FCN通过全卷积网络进行特征提取和下采样,通过双线性插值或可学习的转置卷积进行上采样,并建立一个有向无环图(DAG)进行特征融合。
- 先进行5次下采样得到尺寸为输入图像$\frac{1}{32}$的特征图像;
- 对上述特征图像进行32倍上采样得到第一张输出特征图像FCN-32s;
- 结合第4次和第5次下采样的特征映射进行16倍上采样得到第二张输出特征图像FCN-16s;
- 结合第3次、第4次和第5次下采样的特征映射进行8倍上采样得到第三张输出特征图像FCN-8s。
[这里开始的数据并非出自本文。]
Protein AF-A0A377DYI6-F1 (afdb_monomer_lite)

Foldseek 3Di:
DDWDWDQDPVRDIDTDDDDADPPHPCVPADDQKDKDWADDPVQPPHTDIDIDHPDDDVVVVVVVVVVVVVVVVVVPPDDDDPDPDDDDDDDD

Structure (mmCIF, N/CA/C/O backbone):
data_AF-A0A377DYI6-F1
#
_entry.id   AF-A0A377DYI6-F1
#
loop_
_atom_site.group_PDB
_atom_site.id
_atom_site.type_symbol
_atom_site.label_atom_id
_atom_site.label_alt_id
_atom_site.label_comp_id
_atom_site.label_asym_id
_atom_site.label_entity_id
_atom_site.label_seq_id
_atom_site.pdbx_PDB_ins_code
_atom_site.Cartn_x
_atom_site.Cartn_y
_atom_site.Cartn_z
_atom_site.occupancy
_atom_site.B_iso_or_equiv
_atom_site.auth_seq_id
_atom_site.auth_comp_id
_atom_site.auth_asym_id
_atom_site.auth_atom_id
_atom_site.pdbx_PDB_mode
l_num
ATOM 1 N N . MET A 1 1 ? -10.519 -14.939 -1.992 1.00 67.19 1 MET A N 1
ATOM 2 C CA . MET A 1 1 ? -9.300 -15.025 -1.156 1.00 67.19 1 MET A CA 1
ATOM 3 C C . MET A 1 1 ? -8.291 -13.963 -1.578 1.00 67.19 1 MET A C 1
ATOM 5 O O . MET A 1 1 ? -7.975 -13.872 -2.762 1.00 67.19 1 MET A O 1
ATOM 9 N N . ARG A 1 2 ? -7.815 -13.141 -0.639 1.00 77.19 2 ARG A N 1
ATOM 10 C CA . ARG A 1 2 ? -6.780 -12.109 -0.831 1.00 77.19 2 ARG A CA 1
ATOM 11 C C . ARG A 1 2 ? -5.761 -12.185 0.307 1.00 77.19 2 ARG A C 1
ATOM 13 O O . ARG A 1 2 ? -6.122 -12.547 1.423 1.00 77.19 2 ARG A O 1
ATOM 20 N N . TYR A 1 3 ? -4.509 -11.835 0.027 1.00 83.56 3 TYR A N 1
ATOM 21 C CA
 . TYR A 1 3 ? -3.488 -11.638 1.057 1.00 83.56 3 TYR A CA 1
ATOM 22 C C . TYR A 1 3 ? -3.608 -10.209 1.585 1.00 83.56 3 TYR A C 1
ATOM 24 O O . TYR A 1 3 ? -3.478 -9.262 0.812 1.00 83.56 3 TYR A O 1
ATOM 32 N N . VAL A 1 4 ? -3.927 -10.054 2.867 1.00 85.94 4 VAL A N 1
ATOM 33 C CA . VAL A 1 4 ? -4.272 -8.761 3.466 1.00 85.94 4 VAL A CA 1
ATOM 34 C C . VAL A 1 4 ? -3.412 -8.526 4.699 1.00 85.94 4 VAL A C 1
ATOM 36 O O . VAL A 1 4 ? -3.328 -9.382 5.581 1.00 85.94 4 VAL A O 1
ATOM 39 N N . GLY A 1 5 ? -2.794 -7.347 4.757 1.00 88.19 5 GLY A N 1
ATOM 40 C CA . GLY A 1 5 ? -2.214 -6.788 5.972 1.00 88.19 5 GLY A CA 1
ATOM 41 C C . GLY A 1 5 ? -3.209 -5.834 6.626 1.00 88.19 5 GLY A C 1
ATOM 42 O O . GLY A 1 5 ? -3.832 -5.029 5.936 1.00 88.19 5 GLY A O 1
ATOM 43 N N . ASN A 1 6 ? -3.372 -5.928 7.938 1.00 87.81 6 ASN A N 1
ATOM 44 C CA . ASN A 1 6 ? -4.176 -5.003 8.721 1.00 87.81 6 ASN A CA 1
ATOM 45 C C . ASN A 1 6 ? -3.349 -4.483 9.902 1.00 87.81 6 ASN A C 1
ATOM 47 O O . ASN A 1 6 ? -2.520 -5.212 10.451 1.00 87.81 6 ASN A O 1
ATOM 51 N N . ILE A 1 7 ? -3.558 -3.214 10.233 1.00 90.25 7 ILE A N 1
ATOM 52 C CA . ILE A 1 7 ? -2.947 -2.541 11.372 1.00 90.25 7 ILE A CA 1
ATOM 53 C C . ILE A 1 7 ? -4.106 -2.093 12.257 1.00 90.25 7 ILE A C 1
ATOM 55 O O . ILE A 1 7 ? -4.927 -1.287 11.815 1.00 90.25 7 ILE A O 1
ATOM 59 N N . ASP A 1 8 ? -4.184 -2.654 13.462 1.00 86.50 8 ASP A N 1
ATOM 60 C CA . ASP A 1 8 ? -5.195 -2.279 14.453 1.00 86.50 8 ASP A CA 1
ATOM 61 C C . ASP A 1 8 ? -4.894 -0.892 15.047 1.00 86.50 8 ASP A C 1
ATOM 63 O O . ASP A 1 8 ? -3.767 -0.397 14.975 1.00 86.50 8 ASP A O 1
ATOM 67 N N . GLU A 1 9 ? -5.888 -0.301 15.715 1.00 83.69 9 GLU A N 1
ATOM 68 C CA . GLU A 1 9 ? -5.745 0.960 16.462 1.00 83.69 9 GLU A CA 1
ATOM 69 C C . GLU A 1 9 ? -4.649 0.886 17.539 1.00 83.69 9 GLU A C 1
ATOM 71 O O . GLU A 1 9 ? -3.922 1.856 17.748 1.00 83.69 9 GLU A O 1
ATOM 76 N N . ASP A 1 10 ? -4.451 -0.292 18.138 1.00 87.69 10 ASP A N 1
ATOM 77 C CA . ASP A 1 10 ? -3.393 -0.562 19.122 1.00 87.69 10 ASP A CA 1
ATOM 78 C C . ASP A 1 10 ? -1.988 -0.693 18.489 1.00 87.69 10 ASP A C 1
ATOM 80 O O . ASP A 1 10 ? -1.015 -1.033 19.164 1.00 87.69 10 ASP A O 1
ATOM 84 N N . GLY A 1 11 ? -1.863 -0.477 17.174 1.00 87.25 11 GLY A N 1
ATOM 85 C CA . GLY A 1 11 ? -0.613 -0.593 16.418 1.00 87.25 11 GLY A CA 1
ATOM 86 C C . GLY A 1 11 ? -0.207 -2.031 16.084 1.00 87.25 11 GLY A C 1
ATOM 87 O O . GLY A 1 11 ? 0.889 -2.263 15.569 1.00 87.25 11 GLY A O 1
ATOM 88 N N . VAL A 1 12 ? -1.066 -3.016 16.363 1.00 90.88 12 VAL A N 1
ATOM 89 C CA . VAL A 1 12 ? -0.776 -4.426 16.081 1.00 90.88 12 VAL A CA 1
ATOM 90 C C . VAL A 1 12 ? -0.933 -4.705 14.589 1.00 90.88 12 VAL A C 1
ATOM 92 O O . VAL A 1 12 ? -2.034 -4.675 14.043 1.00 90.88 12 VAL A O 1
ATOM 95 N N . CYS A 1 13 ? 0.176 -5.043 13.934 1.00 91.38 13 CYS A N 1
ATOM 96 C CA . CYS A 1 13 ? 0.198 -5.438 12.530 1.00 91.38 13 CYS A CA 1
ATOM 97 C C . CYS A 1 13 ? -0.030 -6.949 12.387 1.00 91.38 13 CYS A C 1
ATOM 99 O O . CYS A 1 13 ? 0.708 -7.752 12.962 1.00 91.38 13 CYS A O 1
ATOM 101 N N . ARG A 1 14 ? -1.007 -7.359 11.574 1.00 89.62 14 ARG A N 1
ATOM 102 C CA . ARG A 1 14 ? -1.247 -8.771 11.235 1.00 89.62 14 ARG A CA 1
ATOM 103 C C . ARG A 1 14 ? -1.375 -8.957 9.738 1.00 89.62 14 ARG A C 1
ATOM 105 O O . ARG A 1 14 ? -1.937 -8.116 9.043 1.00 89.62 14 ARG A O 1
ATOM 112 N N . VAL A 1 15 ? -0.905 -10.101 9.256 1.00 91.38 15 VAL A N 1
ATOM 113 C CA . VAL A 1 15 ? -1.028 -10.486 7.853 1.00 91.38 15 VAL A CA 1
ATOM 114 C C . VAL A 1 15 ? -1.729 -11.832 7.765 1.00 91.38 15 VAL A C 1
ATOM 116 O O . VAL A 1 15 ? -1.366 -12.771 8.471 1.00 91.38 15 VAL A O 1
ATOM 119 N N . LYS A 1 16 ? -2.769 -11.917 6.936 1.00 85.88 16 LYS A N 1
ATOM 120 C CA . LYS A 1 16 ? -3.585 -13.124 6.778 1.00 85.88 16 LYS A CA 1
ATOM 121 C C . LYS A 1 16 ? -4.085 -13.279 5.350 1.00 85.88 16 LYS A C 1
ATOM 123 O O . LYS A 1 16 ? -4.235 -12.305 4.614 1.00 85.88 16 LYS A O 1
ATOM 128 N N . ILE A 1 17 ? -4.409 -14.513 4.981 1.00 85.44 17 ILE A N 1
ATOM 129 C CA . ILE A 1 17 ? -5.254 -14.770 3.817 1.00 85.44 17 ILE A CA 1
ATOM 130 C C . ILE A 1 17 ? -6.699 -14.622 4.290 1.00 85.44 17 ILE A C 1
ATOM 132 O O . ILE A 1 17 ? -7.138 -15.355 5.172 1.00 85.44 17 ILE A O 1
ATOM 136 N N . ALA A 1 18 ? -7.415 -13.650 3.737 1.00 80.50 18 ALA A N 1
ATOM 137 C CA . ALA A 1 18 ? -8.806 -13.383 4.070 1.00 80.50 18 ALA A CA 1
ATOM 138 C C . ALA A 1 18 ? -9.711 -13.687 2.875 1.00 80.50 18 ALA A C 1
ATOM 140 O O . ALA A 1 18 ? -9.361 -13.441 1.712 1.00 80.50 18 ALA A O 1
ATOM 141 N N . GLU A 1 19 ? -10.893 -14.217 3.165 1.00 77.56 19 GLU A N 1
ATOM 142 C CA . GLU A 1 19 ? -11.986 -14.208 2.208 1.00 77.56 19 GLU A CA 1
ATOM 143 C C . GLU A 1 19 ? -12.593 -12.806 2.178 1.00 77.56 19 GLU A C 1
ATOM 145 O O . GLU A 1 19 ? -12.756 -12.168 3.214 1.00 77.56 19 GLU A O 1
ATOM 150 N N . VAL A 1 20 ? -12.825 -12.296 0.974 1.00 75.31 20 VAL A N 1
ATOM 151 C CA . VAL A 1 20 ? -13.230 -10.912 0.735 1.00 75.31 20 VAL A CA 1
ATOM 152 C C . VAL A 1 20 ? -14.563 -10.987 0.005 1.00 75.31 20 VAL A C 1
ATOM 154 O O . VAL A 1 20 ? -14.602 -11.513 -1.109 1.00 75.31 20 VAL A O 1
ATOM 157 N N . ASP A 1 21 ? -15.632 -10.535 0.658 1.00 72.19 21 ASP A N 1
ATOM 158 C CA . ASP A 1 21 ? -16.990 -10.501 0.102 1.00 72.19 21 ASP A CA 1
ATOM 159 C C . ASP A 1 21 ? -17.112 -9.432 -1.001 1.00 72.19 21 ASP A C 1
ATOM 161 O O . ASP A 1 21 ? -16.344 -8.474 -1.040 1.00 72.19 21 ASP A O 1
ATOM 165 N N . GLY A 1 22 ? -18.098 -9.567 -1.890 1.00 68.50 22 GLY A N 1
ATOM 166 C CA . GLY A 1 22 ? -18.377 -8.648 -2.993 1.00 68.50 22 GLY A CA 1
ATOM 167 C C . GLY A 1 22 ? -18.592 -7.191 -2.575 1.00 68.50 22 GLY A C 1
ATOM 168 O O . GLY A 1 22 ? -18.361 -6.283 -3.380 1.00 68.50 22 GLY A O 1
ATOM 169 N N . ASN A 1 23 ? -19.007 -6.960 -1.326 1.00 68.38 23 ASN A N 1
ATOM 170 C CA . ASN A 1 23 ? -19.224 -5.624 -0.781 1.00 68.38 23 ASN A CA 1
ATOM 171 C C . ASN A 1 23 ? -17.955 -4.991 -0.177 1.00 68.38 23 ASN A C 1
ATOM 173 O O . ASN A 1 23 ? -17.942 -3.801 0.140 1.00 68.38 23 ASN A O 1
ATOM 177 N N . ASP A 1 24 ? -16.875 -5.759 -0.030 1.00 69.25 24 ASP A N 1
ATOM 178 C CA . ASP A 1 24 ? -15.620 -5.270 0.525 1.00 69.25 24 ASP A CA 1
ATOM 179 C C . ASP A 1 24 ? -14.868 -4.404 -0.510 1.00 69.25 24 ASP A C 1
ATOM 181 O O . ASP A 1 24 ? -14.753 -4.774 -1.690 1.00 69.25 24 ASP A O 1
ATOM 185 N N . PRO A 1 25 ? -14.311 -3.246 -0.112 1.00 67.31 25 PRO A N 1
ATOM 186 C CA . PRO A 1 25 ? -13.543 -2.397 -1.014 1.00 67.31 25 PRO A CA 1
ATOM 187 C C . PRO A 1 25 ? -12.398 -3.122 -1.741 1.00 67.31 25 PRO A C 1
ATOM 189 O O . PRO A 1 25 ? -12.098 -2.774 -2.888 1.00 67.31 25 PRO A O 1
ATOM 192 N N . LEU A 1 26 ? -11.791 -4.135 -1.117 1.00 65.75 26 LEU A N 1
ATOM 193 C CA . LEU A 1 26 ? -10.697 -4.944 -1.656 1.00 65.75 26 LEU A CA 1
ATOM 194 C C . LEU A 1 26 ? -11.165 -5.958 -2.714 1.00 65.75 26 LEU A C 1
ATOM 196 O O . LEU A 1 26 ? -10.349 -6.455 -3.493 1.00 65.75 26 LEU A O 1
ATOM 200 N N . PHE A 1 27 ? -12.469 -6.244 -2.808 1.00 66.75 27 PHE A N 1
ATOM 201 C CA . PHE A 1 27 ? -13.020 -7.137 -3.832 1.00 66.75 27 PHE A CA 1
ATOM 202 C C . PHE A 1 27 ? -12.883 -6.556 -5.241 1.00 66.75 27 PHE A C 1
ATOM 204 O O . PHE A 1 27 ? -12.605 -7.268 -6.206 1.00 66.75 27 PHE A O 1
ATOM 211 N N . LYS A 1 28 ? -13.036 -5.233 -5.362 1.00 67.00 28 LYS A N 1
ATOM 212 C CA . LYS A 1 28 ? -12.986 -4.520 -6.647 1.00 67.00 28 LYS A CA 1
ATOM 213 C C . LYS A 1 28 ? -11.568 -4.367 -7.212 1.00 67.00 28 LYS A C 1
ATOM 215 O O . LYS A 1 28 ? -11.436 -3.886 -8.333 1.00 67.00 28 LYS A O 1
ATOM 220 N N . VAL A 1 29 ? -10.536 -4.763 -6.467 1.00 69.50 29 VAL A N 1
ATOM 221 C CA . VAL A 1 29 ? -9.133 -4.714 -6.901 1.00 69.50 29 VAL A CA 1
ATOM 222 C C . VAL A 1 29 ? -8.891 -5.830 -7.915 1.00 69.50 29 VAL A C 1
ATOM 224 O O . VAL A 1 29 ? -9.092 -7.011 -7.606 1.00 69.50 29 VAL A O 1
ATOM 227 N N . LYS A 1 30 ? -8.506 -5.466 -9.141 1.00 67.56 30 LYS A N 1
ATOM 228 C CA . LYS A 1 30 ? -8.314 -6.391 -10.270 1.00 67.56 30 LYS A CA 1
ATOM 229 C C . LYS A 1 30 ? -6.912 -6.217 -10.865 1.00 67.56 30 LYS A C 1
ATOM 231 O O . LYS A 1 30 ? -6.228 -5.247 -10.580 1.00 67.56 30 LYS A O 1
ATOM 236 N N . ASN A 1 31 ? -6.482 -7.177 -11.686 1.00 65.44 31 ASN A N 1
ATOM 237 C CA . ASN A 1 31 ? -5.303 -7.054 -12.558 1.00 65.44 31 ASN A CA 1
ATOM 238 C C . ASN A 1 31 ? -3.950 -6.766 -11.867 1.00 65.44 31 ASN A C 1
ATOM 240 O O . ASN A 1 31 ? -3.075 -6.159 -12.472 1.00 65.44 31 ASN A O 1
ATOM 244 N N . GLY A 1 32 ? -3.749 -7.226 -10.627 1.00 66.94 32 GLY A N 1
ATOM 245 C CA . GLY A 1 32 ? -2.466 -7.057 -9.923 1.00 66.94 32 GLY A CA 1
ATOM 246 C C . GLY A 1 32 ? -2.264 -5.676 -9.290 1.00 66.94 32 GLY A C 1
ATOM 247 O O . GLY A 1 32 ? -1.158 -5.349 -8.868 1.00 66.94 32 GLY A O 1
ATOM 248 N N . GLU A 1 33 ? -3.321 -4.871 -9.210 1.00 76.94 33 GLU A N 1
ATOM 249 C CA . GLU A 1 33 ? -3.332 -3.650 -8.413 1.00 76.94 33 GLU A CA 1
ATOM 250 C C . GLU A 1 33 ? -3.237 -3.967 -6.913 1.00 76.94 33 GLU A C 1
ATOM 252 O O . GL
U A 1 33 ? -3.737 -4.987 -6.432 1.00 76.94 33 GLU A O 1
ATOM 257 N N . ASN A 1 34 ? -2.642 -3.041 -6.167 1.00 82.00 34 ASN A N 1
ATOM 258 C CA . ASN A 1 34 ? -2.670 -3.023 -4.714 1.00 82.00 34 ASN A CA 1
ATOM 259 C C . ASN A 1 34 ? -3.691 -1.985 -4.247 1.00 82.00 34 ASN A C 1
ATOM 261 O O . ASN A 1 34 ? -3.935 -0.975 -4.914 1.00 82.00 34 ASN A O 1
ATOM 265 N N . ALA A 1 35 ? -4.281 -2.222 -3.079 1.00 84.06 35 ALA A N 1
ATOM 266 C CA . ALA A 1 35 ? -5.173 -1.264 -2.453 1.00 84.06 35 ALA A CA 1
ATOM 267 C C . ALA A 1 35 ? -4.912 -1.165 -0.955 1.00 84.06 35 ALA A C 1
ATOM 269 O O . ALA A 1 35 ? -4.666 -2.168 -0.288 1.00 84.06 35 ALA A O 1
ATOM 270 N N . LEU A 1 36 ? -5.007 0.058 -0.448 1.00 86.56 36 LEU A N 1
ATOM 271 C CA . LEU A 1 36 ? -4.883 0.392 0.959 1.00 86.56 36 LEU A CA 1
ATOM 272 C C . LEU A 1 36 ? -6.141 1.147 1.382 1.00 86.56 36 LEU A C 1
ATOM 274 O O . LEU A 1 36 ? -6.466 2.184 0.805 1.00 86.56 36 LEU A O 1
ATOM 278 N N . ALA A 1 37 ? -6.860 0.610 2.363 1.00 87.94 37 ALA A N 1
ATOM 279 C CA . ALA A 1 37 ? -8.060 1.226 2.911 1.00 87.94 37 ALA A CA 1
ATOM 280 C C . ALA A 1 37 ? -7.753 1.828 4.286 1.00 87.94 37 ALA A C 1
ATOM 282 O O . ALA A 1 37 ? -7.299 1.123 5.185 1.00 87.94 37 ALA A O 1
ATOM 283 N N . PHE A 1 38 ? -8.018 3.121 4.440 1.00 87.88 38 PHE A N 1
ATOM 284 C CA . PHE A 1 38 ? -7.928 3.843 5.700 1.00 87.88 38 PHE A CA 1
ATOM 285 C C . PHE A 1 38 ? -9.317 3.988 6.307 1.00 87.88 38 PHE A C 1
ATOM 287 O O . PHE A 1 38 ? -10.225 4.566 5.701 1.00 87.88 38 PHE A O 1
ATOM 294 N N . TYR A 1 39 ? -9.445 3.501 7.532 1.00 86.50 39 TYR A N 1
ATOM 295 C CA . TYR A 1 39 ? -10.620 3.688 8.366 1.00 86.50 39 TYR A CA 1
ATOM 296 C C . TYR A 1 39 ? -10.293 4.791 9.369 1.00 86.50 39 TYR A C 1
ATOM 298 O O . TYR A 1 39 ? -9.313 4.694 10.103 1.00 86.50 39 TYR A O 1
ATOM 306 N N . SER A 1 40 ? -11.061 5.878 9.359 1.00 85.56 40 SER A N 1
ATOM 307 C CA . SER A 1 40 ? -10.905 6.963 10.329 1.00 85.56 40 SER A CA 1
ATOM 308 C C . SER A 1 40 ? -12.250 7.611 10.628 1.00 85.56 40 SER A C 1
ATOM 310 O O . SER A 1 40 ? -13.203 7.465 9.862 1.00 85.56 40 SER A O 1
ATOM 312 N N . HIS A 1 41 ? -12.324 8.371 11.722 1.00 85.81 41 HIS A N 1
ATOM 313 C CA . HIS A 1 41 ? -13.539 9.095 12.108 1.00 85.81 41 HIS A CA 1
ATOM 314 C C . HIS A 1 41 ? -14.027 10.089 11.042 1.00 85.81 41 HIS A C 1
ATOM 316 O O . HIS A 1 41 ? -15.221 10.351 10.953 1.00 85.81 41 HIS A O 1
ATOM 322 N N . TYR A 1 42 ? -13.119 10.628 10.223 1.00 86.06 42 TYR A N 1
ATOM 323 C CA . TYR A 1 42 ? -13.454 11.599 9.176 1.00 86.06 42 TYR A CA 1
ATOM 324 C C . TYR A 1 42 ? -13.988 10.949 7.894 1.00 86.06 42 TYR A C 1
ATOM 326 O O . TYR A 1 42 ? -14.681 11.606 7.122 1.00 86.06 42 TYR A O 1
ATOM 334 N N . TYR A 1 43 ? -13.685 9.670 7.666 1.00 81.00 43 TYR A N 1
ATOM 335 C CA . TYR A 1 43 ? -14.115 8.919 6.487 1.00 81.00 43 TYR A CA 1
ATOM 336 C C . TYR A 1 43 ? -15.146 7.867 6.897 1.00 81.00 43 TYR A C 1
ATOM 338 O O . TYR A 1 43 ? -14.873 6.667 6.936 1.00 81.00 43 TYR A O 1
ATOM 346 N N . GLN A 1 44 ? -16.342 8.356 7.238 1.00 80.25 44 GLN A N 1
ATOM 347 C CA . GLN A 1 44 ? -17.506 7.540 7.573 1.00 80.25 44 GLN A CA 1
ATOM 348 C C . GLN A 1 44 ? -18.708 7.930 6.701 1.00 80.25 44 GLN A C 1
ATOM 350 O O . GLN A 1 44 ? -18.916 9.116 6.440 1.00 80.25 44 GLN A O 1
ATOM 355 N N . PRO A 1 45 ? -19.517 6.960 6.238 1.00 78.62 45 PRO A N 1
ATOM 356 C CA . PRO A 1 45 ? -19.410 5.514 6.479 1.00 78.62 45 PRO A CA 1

特征图的构建过程引入了跳跃连接,允许模型在上采样过程中获得不同维度的特征,融合更多特征的同时也保留更多细节,帮助模型更精细的重建图像信息。特征图像FCN-8s相对于特征图像FCN-32s和特征图像FCN-16s,既含有丰富的语义信息,又含有丰富的空间信息,分割效果最好:
利用PyTorch实现一个FCN-8网络:
class FCN8(nn.Module):
def __init__(self, num_classes):
super(FCN8, self).__init__()
self.stage1 = nn.Sequential(
nn.Conv2d(in_channels=3,out_channels=96,kernel_size=3,padding=1),
nn.ReLU(),
nn.BatchNorm2d(num_features=96),
nn.MaxPool2d(kernel_size=2,padding=0)
)
self.stage2 = nn.Sequential(
nn.Conv2d(in_channels=96,out_channels=256,kernel_size=3,padding=1),
nn.ReLU(),
nn.BatchNorm2d(num_features=256),
nn.MaxPool2d(kernel_size=2,padding=0)
)
self.stage3 = nn.Sequential(
nn.Conv2d(in_channels=256,out_channels=384,kernel_size=3,padding=1),
nn.ReLU(),
nn.BatchNorm2d(num_features=384),
nn.Conv2d(in_channels=384,out_channels=384,kernel_size=3,padding=1),
nn.ReLU(),
nn.BatchNorm2d(num_features=384),
nn.Conv2d(in_channels=384,out_channels=256,kernel_size=3,padding=1),
nn.ReLU(),
nn.BatchNorm2d(num_features=256),
nn.MaxPool2d(kernel_size=2,padding=0)
)
self.stage4 = nn.Sequential(
nn.Conv2d(in_channels=256,out_channels=512,kernel_size=3,padding=1),
nn.ReLU(),
nn.BatchNorm2d(num_features=512),
nn.Conv2d(in_channels=512,out_channels=512,kernel_size=3,padding=1),
nn.ReLU(),
nn.BatchNorm2d(num_features=512),
nn.MaxPool2d(kernel_size=2,padding=0)
)
self.stage5 = nn.Sequential(
nn.Conv2d(in_channels=512,out_channels=num_classes,kernel_size=3,padding=1),
nn.ReLU(),
nn.BatchNorm2d(num_features=num_classes),
nn.MaxPool2d(kernel_size=2,padding=0)
)
#k倍上采样
self.upsample_2 = nn.ConvTranspose2d(in_channels=512, out_channels=512, kernel_size=4, padding= 1,stride=2)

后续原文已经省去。